[Entries taken from a collection]
━━━━━━━━

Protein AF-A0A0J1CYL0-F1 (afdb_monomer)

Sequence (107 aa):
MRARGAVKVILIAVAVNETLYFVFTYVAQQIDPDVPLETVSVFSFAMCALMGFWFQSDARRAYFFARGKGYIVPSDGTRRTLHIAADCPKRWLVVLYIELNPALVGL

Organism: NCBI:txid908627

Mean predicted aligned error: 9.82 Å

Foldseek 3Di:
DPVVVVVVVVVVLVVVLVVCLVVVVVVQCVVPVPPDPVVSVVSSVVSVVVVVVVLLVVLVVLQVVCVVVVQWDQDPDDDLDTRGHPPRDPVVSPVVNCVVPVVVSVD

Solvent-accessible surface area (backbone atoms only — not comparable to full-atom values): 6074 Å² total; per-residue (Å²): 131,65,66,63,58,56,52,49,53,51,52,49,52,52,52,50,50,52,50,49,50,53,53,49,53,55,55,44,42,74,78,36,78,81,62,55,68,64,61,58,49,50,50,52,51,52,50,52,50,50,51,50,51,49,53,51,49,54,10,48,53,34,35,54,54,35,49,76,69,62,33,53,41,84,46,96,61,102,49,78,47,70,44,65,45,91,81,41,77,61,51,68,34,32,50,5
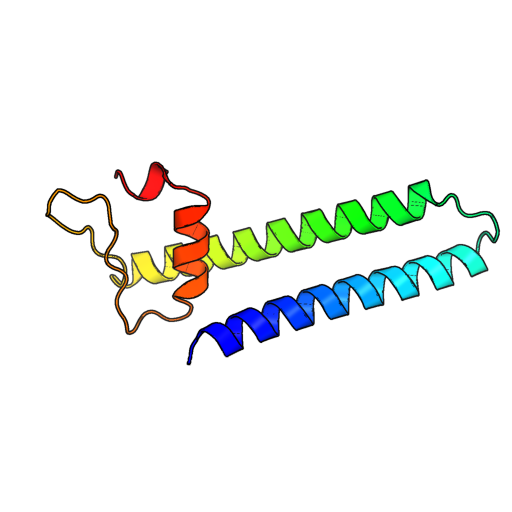3,39,42,71,76,36,62,72,67,51,77,113

Structure (mmCIF, N/CA/C/O backbone):
data_AF-A0A0J1CYL0-F1
#
_entry.id   AF-A0A0J1CYL0-F1
#
loop_
_atom_site.group_PDB
_atom_site.id
_atom_site.type_symbol
_atom_site.label_atom_id
_atom_site.label_alt_id
_atom_site.label_comp_id
_atom_site.label_asym_id
_atom_site.label_entity_id
_atom_site.label_seq_id
_atom_site.pdbx_PDB_ins_code
_atom_site.Cartn_x
_atom_site.Cartn_y
_atom_site.Cartn_z
_atom_site.occupancy
_atom_site.B_iso_or_equiv
_atom_site.auth_seq_id
_atom_site.auth_comp_id
_atom_site.auth_asym_id
_atom_site.auth_atom_id
_atom_site.pdbx_PDB_model_num
ATOM 1 N N . MET A 1 1 ? -0.567 -11.915 18.512 1.00 46.56 1 MET A N 1
ATOM 2 C CA . MET A 1 1 ? -0.271 -12.741 17.311 1.00 46.56 1 MET A CA 1
ATOM 3 C C . MET A 1 1 ? -0.418 -12.012 15.957 1.00 46.56 1 MET A C 1
ATOM 5 O O . MET A 1 1 ? -0.249 -12.652 14.928 1.00 46.56 1 MET A O 1
ATOM 9 N N . ARG A 1 2 ? -0.696 -10.694 15.899 1.00 51.03 2 ARG A N 1
ATOM 10 C CA . ARG A 1 2 ? -1.128 -10.012 14.654 1.00 51.03 2 ARG A CA 1
ATOM 11 C C . ARG A 1 2 ? -0.026 -9.309 13.843 1.00 51.03 2 ARG A C 1
ATO
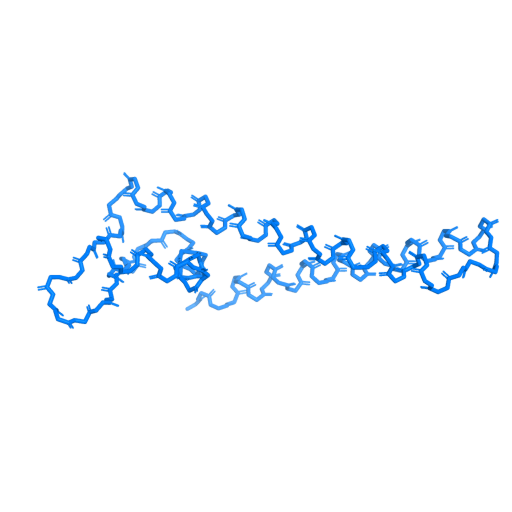M 13 O O . ARG A 1 2 ? -0.187 -9.178 12.637 1.00 51.03 2 ARG A O 1
ATOM 20 N N . ALA A 1 3 ? 1.112 -8.966 14.456 1.00 56.44 3 ALA A N 1
ATOM 21 C CA . ALA A 1 3 ? 2.277 -8.434 13.733 1.00 56.44 3 ALA A CA 1
ATOM 22 C C . ALA A 1 3 ? 2.833 -9.440 12.709 1.00 56.44 3 ALA A C 1
ATOM 24 O O . ALA A 1 3 ? 3.246 -9.058 11.624 1.00 56.44 3 ALA A O 1
ATOM 25 N N . ARG A 1 4 ? 2.749 -10.746 13.001 1.00 63.06 4 ARG A N 1
ATOM 26 C CA . ARG A 1 4 ? 3.249 -11.801 12.105 1.00 63.06 4 ARG A CA 1
ATOM 27 C C . ARG A 1 4 ? 2.533 -11.829 10.751 1.00 63.06 4 ARG A C 1
ATOM 29 O O . ARG A 1 4 ? 3.169 -12.117 9.749 1.00 63.06 4 ARG A O 1
ATOM 36 N N . GLY A 1 5 ? 1.229 -11.542 10.716 1.00 63.41 5
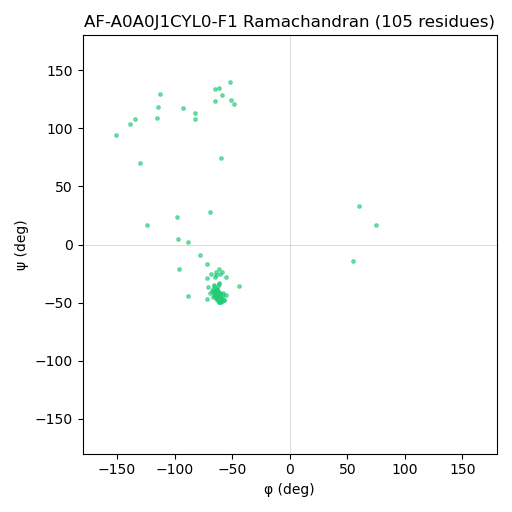 GLY A N 1
ATOM 37 C CA . GLY A 1 5 ? 0.456 -11.519 9.469 1.00 63.41 5 GLY A CA 1
ATOM 38 C C . GLY A 1 5 ? 0.798 -10.312 8.596 1.00 63.41 5 GLY A C 1
ATOM 39 O O . GLY A 1 5 ? 1.065 -10.477 7.413 1.00 63.41 5 GLY A O 1
ATOM 40 N N . ALA A 1 6 ? 0.858 -9.118 9.192 1.00 66.38 6 ALA A N 1
ATOM 41 C CA . ALA A 1 6 ? 1.222 -7.891 8.483 1.00 66.38 6 ALA A CA 1
ATOM 42 C C . ALA A 1 6 ? 2.667 -7.940 7.966 1.00 66.38 6 ALA A C 1
ATOM 44 O O . ALA A 1 6 ? 2.910 -7.676 6.794 1.00 66.38 6 ALA A O 1
ATOM 45 N N . VAL A 1 7 ? 3.606 -8.386 8.809 1.00 74.25 7 VAL A N 1
ATOM 46 C CA . VAL A 1 7 ? 5.007 -8.586 8.415 1.00 74.25 7 VAL A CA 1
ATOM 47 C C . VAL A 1 7 ? 5.111 -9.573 7.254 1.00 74.25 7 VAL A C 1
ATOM 49 O O . VAL A 1 7 ? 5.836 -9.301 6.309 1.00 74.25 7 VAL A O 1
ATOM 52 N N . LYS A 1 8 ? 4.345 -10.674 7.252 1.00 73.62 8 LYS A N 1
ATOM 53 C CA . LYS A 1 8 ? 4.319 -11.604 6.111 1.00 73.62 8 LYS A CA 1
ATOM 54 C C . LYS A 1 8 ? 3.852 -10.934 4.819 1.00 73.62 8 LYS A C 1
ATOM 56 O O . LYS A 1 8 ? 4.478 -11.145 3.792 1.00 73.62 8 LYS A O 1
ATOM 61 N N . VAL A 1 9 ? 2.784 -10.137 4.857 1.00 72.62 9 VAL A N 1
ATOM 62 C CA . VAL A 1 9 ? 2.278 -9.445 3.657 1.00 72.62 9 VAL A CA 1
ATOM 63 C C . VAL A 1 9 ? 3.282 -8.408 3.156 1.00 72.62 9 VAL A C 1
ATOM 65 O O . VAL A 1 9 ? 3.517 -8.341 1.956 1.00 72.62 9 VAL A O 1
ATOM 68 N N . ILE A 1 10 ? 3.919 -7.654 4.057 1.00 75.88 10 ILE A N 1
ATOM 69 C CA . ILE A 1 10 ? 4.977 -6.696 3.704 1.00 75.88 10 ILE A CA 1
ATOM 70 C C . ILE A 1 10 ? 6.169 -7.424 3.081 1.00 75.88 10 ILE A C 1
ATOM 72 O O . ILE A 1 10 ? 6.640 -7.017 2.027 1.00 75.88 10 ILE A O 1
ATOM 76 N N . LEU A 1 11 ? 6.619 -8.528 3.683 1.00 80.88 11 LEU A N 1
ATOM 77 C CA . LEU A 1 11 ? 7.719 -9.329 3.147 1.00 80.88 11 LEU A CA 1
ATOM 78 C C . LEU A 1 11 ? 7.386 -9.904 1.770 1.00 80.88 11 LEU A C 1
ATOM 80 O O . LEU A 1 11 ? 8.234 -9.865 0.891 1.00 80.88 11 LEU A O 1
ATOM 84 N N . ILE A 1 12 ? 6.160 -10.396 1.562 1.00 81.31 12 ILE A N 1
ATOM 85 C CA . ILE A 1 12 ? 5.716 -10.882 0.250 1.00 81.31 12 ILE A CA 1
ATOM 86 C C . ILE A 1 12 ? 5.687 -9.730 -0.757 1.00 81.31 12 ILE A C 1
ATOM 88 O O . ILE A 1 12 ? 6.200 -9.890 -1.855 1.00 81.31 12 ILE A O 1
ATOM 92 N N . ALA A 1 13 ? 5.135 -8.570 -0.396 1.00 78.75 13 ALA A N 1
ATOM 93 C CA . ALA A 1 13 ? 5.086 -7.411 -1.281 1.00 78.75 13 ALA A CA 1
ATOM 94 C C . ALA A 1 13 ? 6.495 -6.939 -1.677 1.00 78.75 13 ALA A C 1
ATOM 96 O O . ALA A 1 13 ? 6.762 -6.751 -2.859 1.00 78.7
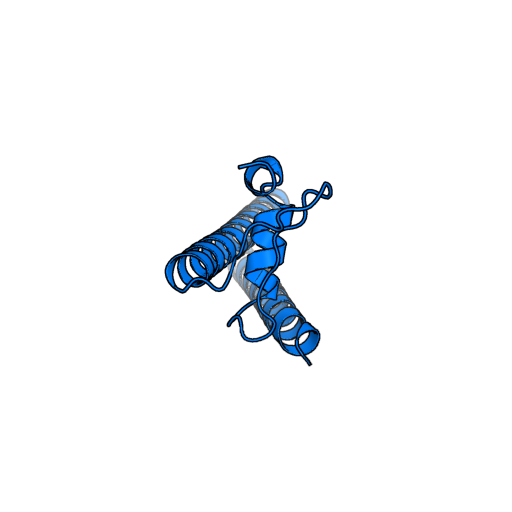5 13 ALA A O 1
ATOM 97 N N . VAL A 1 14 ? 7.414 -6.822 -0.713 1.00 81.62 14 VAL A N 1
ATOM 98 C CA . VAL A 1 14 ? 8.820 -6.467 -0.967 1.00 81.62 14 VAL A CA 1
ATOM 99 C C . VAL A 1 14 ? 9.496 -7.524 -1.838 1.00 81.62 14 VAL A C 1
ATOM 101 O O . VAL A 1 14 ? 10.113 -7.175 -2.836 1.00 81.62 14 VAL A O 1
ATOM 104 N N . ALA A 1 15 ? 9.334 -8.811 -1.521 1.00 85.31 15 ALA A N 1
ATOM 105 C CA . ALA A 1 15 ? 9.914 -9.895 -2.311 1.00 85.31 15 ALA A CA 1
ATOM 106 C C . ALA A 1 15 ? 9.394 -9.899 -3.755 1.00 85.31 15 ALA A C 1
ATOM 108 O O . ALA A 1 15 ? 10.170 -10.085 -4.688 1.00 85.31 15 ALA A O 1
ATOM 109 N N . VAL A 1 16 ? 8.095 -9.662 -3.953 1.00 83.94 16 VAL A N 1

━━━━━━━━

EXERCISE DIRECTIONS
Out of the records above, please copy exactly the lines from the line with "ATOM 20 N N" up to and including the line with "ATOM 37 C CA", minus the pictures.

OUTPUT FOR THIS TASK
ATOM 20 N N . ALA A 1 3 ? 1.112 -8.966 14.456 1.00 56.44 3 ALA A N 1
ATOM 21 C CA . ALA A 1 3 ? 2.277 -8.434 13.733 1.00 56.44 3 ALA A CA 1
ATOM 22 C C . ALA A 1 3 ? 2.833 -9.440 12.709 1.00 56.44 3 ALA A C 1
ATOM 24 O O . ALA A 1 3 ? 3.246 -9.058 11.624 1.00 56.44 3 ALA A O 1
ATOM 25 N N . ARG A 1 4 ? 2.749 -10.746 13.001 1.00 63.06 4 ARG A N 1
ATOM 26 C CA . ARG A 1 4 ? 3.249 -11.801 12.105 1.00 63.06 4 ARG A CA 1
ATOM 27 C C . ARG A 1 4 ? 2.533 -11.829 10.751 1.00 63.06 4 ARG A C 1
ATOM 29 O O . ARG A 1 4 ? 3.169 -12.117 9.749 1.00 63.06 4 ARG A O 1
ATOM 36 N N . GLY A 1 5 ? 1.229 -11.542 10.716 1.00 63.41 5
 GLY A N 1
ATOM 37 C CA . GLY A 1 5 ? 0.456 -11.519 9.469 1.00 63.41 5 GLY A CA 1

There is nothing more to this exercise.